李良晟面子受辱,出言便越发恶劣,“若不是看在父亲的份上,我会来找你?像你这种女人便是白送给我,我都不会要。”
瑾宁一点都不生气,“那你还是滚吧,青莹,送李公子。”
青莹走上前来,福身道:“李公子请!”
李良晟脸色一阵青一阵白,他来之前,压根没想过谢轻雪会是这个态度。
他以为只要他来,她就会像以前一样穷追不舍地贴上来的。
“谢轻雪,你一直都在戏弄我,戏弄我父亲。”李良晟怒道。
瑾宁看到门口闪过管家的身影,冷冷地笑了,“我从不曾戏弄过侯爷,答应婚事的时候,我是心甘情愿的,但是我还没进门,你便与我的表妹勾搭成奸,把我置于何地?你要面子我就不要面子了吗?一句话,要我嫁入侯府,除非,她长孙嫣儿为妾,否则,一切免谈!”
“只要嫣儿为妾,你就愿意?”李良晟耐着性子问道。
“只要她为妾,我就嫁入侯府。
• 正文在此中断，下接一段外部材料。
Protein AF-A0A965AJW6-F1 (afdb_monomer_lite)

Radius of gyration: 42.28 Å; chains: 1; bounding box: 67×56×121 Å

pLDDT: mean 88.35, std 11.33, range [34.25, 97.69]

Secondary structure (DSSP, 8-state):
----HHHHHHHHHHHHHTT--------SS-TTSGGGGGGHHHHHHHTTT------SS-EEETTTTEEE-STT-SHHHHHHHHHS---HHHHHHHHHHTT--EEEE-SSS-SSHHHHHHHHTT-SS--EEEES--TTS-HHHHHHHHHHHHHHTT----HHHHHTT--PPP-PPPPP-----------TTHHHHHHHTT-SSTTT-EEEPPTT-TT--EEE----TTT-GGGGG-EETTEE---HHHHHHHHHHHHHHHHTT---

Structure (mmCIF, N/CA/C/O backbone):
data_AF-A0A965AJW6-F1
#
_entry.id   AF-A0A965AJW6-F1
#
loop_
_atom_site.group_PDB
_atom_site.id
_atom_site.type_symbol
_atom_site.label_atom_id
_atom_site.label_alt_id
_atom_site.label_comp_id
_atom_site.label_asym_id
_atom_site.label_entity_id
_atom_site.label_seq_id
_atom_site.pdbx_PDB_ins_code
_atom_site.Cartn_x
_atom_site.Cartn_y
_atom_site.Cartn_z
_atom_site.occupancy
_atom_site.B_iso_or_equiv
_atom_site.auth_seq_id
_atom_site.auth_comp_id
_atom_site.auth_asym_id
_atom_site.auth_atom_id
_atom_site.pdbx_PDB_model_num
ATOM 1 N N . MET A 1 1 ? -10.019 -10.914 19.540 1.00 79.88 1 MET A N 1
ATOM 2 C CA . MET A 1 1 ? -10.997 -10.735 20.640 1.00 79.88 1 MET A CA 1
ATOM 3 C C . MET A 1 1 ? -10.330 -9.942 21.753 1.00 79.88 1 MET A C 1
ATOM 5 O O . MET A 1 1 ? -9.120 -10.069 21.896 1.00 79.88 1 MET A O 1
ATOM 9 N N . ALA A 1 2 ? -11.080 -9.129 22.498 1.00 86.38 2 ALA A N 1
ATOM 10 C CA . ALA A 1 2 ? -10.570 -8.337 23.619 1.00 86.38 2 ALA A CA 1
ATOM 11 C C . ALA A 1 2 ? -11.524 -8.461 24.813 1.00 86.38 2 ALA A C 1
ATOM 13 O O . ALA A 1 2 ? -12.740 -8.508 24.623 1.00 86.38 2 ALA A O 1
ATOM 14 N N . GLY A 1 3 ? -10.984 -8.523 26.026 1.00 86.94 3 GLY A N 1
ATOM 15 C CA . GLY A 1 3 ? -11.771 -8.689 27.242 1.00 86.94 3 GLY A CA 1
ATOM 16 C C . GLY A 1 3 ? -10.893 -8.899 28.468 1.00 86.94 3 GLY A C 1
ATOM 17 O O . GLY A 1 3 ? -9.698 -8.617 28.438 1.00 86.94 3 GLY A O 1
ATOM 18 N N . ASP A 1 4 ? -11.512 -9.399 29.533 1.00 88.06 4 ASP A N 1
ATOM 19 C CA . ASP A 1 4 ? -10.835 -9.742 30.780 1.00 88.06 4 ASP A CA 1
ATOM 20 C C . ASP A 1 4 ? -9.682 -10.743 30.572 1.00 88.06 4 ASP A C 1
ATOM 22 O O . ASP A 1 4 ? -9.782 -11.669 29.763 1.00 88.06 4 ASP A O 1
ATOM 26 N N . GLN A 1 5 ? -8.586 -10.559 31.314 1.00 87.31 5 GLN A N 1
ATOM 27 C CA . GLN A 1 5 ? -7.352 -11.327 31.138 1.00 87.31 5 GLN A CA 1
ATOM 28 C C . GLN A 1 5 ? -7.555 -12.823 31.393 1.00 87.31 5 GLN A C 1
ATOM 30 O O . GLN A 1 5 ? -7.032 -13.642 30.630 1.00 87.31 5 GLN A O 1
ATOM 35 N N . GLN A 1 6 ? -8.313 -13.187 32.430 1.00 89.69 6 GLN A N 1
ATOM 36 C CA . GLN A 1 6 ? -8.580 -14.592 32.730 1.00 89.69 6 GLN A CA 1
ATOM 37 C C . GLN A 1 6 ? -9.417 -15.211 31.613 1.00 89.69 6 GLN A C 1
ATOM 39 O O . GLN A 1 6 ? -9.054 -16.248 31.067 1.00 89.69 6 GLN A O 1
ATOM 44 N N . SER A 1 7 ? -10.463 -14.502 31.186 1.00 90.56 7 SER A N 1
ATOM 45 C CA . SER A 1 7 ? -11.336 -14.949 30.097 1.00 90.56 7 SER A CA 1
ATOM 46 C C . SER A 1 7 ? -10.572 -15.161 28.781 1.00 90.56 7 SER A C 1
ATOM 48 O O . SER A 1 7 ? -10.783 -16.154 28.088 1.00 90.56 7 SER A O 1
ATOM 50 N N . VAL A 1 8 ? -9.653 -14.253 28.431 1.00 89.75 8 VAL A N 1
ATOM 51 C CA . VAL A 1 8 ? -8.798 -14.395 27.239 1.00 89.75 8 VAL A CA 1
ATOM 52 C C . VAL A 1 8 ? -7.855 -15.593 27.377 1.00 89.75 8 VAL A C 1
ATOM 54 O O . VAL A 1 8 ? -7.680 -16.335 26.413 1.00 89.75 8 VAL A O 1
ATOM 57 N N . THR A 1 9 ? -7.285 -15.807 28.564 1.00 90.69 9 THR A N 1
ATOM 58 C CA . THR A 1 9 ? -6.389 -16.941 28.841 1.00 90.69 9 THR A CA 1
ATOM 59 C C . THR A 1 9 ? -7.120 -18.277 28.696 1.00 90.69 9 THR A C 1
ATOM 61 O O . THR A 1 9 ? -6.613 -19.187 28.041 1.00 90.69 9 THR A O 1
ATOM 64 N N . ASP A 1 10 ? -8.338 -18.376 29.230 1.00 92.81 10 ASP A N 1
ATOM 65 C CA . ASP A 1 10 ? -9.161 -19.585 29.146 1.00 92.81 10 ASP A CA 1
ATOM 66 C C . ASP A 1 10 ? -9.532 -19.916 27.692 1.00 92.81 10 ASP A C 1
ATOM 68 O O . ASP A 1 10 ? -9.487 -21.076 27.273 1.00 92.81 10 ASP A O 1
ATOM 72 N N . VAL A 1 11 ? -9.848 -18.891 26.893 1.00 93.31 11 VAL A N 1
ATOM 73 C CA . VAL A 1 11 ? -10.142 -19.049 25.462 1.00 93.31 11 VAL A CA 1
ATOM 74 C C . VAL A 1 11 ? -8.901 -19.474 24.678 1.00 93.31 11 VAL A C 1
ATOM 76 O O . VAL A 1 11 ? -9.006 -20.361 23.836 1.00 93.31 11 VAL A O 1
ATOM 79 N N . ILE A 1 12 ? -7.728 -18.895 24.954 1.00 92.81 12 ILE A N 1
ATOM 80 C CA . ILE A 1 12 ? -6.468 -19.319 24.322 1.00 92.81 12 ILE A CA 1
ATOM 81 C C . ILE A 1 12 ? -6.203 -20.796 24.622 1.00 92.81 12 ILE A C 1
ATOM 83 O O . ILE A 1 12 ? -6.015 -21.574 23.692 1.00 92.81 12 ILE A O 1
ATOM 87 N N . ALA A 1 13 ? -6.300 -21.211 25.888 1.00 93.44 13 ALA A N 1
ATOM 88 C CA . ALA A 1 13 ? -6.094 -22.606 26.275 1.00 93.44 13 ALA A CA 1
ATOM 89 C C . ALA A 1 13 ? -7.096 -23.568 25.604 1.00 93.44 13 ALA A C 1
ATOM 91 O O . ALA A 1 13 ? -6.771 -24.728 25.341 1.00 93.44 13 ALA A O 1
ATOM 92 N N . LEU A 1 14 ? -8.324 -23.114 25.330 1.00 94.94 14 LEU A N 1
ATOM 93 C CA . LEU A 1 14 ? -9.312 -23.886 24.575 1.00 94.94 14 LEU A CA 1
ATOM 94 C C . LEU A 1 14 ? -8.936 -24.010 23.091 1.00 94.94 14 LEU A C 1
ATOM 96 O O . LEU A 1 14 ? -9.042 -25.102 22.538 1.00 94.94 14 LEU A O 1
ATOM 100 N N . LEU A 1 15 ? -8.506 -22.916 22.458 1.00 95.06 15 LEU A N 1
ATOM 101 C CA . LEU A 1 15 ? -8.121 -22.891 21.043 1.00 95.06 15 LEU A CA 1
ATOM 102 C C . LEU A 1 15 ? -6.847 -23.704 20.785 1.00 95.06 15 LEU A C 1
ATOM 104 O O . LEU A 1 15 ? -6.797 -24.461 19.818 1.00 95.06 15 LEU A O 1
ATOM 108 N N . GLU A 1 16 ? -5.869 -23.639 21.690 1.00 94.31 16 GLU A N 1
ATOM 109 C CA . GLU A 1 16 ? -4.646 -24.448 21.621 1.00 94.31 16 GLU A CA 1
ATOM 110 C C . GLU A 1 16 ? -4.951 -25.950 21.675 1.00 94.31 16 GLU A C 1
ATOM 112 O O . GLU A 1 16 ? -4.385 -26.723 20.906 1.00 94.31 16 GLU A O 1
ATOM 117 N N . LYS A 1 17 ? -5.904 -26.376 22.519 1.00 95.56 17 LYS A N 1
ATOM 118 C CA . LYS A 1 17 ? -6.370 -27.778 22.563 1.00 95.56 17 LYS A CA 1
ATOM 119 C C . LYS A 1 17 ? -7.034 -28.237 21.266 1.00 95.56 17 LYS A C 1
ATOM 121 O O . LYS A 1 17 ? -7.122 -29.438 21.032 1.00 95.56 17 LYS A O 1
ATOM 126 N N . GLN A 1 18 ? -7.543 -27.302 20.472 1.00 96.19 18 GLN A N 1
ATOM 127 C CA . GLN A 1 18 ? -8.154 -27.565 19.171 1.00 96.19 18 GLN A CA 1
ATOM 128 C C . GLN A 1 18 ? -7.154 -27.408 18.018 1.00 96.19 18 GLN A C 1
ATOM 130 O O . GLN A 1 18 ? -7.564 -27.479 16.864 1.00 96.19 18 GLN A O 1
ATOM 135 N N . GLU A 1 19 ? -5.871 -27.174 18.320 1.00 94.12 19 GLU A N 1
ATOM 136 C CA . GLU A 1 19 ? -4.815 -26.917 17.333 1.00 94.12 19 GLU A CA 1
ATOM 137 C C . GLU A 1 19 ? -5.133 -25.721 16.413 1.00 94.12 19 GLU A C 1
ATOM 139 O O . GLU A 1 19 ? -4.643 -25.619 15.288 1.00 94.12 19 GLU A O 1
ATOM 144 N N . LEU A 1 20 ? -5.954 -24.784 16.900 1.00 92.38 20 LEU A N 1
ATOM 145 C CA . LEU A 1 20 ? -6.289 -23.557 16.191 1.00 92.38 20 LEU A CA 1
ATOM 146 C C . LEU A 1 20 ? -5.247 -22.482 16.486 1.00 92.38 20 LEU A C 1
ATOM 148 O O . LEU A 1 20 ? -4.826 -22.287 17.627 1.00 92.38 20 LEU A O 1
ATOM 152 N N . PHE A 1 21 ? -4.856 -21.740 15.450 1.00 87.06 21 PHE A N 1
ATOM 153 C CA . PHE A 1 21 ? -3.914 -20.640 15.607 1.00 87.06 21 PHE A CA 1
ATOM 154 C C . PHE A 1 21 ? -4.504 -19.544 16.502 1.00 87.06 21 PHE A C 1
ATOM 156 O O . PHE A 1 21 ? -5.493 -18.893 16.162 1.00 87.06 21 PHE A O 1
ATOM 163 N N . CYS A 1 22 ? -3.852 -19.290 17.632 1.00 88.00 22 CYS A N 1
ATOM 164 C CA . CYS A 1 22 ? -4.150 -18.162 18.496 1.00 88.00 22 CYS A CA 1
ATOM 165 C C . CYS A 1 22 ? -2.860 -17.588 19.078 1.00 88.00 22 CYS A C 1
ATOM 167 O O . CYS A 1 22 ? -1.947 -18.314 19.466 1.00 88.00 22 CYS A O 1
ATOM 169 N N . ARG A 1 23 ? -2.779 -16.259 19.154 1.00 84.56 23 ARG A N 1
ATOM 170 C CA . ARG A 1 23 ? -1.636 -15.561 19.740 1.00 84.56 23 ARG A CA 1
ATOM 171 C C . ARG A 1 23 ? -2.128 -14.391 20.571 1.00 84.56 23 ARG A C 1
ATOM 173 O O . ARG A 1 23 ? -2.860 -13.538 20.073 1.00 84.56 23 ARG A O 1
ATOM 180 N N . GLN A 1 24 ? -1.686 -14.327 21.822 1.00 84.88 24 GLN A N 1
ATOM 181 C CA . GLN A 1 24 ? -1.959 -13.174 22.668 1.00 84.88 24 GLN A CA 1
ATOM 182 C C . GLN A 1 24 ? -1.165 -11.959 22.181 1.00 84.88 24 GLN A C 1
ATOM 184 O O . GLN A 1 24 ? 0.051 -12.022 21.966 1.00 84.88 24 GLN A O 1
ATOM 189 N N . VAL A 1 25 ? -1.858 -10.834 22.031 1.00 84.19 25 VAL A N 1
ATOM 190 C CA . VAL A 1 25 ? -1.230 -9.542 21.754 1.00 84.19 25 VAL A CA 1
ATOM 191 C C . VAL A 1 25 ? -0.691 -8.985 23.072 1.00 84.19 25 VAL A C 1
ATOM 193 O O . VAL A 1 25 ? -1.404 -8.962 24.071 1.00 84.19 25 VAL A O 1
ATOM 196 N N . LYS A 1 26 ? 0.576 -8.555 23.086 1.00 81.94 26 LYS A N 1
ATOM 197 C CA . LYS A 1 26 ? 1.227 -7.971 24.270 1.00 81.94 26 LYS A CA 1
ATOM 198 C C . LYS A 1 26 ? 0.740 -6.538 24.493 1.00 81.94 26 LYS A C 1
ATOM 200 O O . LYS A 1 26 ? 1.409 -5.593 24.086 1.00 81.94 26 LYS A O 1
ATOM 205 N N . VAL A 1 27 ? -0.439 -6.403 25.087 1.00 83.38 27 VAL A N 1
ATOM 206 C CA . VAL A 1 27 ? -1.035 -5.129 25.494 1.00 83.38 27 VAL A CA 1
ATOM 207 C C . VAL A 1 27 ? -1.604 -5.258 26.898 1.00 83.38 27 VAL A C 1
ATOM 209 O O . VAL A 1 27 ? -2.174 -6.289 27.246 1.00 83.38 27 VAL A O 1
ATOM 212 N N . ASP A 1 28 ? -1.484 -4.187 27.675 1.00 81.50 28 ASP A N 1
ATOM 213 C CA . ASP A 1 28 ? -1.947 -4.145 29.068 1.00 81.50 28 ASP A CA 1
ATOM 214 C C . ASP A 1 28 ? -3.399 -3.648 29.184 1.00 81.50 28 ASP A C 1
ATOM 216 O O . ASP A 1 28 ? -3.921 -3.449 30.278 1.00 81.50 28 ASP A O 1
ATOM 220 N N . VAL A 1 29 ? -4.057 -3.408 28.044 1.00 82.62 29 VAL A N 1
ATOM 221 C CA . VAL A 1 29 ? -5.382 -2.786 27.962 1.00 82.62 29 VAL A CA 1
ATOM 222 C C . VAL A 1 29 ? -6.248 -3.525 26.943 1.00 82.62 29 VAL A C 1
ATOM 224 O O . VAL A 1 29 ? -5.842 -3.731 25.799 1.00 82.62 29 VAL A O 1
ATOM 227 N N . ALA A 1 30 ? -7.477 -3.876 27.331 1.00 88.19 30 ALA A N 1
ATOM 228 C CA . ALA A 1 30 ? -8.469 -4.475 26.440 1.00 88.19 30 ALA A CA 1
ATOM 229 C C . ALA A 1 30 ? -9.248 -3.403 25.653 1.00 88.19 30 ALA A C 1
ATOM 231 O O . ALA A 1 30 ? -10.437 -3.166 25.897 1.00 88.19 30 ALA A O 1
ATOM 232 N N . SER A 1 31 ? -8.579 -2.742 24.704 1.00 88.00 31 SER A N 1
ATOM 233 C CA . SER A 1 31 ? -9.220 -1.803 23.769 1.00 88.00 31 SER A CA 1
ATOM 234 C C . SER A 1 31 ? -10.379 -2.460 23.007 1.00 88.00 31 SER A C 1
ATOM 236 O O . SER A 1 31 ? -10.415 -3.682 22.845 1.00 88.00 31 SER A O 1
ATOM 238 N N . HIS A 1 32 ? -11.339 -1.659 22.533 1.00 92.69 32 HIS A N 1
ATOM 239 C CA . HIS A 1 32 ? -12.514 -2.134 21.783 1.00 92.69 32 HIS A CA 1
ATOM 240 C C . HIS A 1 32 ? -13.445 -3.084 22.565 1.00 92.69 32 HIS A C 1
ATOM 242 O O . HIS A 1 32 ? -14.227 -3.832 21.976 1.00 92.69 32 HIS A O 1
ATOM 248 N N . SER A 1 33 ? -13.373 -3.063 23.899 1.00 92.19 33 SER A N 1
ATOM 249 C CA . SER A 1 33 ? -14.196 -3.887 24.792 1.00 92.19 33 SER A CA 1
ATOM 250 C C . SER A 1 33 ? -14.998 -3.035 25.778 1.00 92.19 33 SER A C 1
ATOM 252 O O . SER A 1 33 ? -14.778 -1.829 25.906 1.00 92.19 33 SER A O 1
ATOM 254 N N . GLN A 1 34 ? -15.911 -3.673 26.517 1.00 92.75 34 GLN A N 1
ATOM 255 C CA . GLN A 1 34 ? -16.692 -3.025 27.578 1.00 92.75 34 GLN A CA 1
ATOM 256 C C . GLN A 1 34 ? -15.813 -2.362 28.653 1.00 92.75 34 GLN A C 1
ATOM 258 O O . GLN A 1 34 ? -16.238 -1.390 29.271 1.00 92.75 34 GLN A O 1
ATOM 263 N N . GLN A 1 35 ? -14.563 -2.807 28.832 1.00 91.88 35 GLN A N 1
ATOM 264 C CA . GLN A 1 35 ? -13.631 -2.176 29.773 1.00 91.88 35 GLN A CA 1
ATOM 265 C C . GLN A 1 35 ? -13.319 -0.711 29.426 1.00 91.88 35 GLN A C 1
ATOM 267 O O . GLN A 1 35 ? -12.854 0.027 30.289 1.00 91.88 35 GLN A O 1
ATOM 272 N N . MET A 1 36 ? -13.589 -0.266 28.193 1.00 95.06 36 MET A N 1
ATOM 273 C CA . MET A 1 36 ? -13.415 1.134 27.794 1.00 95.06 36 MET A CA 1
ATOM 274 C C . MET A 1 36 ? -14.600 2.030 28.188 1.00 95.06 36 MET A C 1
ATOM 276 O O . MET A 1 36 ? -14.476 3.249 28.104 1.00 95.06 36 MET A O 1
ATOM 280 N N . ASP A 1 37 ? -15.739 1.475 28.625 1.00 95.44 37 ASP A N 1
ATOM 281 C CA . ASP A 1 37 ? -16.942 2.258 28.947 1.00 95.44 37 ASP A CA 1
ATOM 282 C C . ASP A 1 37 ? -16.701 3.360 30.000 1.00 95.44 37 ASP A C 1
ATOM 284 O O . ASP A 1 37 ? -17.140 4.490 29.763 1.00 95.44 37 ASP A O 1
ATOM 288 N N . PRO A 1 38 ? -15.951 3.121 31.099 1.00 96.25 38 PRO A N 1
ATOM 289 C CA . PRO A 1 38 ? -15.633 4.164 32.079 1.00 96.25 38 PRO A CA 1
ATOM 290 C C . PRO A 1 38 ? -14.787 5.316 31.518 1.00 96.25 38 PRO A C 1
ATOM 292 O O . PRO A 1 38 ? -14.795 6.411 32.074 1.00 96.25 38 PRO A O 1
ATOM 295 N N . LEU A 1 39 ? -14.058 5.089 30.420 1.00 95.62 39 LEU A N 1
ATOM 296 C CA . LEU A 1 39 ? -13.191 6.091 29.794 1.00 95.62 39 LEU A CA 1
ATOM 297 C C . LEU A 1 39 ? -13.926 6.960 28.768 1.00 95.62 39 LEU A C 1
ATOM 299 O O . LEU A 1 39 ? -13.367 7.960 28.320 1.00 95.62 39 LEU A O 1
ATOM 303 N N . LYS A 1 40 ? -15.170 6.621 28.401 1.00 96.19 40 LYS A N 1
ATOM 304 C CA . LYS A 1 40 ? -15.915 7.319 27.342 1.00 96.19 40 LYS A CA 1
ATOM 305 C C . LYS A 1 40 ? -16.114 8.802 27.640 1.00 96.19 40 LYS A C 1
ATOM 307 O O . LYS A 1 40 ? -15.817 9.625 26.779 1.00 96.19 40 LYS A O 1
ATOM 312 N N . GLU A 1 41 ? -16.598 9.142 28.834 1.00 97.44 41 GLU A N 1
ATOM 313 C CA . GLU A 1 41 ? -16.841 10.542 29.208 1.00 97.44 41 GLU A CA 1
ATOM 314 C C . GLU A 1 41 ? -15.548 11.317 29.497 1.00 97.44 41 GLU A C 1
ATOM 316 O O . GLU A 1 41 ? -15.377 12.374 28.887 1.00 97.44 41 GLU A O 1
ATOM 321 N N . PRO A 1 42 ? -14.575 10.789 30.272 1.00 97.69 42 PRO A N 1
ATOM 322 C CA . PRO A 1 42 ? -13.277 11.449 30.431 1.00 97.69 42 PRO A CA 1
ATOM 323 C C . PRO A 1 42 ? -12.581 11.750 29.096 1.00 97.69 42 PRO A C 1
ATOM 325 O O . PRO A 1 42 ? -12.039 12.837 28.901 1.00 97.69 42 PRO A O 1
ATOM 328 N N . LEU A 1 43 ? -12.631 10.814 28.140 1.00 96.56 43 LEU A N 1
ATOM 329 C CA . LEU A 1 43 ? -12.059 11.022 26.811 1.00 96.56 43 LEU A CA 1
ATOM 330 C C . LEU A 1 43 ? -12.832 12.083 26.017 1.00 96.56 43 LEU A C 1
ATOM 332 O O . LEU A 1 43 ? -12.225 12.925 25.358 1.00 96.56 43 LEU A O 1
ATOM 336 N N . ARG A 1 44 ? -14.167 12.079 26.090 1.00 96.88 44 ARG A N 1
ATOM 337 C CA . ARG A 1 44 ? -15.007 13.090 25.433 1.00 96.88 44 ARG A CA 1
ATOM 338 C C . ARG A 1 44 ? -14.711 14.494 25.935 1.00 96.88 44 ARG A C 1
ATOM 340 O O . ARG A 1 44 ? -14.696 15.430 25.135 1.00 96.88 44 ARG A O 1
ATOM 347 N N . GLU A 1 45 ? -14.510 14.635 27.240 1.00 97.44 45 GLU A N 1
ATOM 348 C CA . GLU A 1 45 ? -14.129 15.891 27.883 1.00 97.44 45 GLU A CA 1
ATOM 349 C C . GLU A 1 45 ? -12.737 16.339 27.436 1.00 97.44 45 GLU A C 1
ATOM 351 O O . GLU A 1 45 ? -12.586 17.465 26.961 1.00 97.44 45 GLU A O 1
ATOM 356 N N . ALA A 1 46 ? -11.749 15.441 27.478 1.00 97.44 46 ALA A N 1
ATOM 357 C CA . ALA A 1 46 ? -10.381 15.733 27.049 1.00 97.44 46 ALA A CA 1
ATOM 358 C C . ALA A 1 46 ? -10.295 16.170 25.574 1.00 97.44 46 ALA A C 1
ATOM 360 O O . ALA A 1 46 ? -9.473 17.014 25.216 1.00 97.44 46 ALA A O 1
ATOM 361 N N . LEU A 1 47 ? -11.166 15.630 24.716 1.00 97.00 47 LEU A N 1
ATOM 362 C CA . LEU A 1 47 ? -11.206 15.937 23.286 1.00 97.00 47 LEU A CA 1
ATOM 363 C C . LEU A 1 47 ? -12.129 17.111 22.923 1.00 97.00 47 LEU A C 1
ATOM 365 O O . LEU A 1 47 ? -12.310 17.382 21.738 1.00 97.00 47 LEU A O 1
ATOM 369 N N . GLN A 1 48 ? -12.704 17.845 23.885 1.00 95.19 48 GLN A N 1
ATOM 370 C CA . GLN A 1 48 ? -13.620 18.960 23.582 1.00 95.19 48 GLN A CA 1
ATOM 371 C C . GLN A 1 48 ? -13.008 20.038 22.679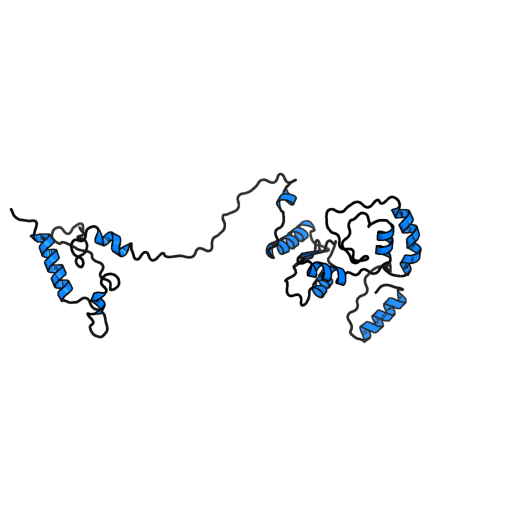 1.00 95.19 48 GLN A C 1
ATOM 373 O O . GLN A 1 48 ? -13.723 20.638 21.878 1.00 95.19 48 GLN A O 1
ATOM 378 N N . ALA A 1 49 ? -11.704 20.290 22.810 1.00 94.69 49 ALA A N 1
ATOM 379 C CA . ALA A 1 49 ? -11.000 21.296 22.019 1.00 94.69 49 ALA A CA 1
ATOM 380 C C . ALA A 1 49 ? -10.636 20.816 20.601 1.00 94.69 49 ALA A C 1
ATOM 382 O O . ALA A 1 49 ? -10.254 21.636 19.764 1.00 94.69 49 ALA A O 1
ATOM 383 N N . VAL A 1 50 ? -10.743 19.513 20.319 1.00 93.25 50 VAL A N 1
ATOM 384 C CA . VAL A 1 50 ? -10.406 18.945 19.011 1.00 93.25 50 VAL A CA 1
ATOM 385 C C . VAL A 1 50 ? -11.518 19.272 18.025 1.00 93.25 50 VAL A C 1
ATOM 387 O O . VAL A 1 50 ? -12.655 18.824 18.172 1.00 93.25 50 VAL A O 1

”瑾宁一语双关地道。
“好,你等着!”他说完,冷冷地转身走了。
在李良晟转身的瞬间,她眼底的凉意转为冰冷残忍。
那轻轻地抚在扶手上的手掌,也慢慢地紧握起来。
对着李良晟,她始终还是恨意难消。
“小姐,他走了。”青莹小心翼翼地上前,看着瑾宁那张倏然变得冰冷的脸。
瑾宁慢慢地松弛下来,抬头看着青莹,略带茫然的脸渐渐攀爬上冰冷的笑意,“嗯,好!”
李良晟这一次来,出乎她的意料。
他是个十分清高孤傲的人,从不轻易来求人,他此番前来,应该是江宁侯大概得胜了,即将班师回朝。
想起前生,日子差不多能对得上。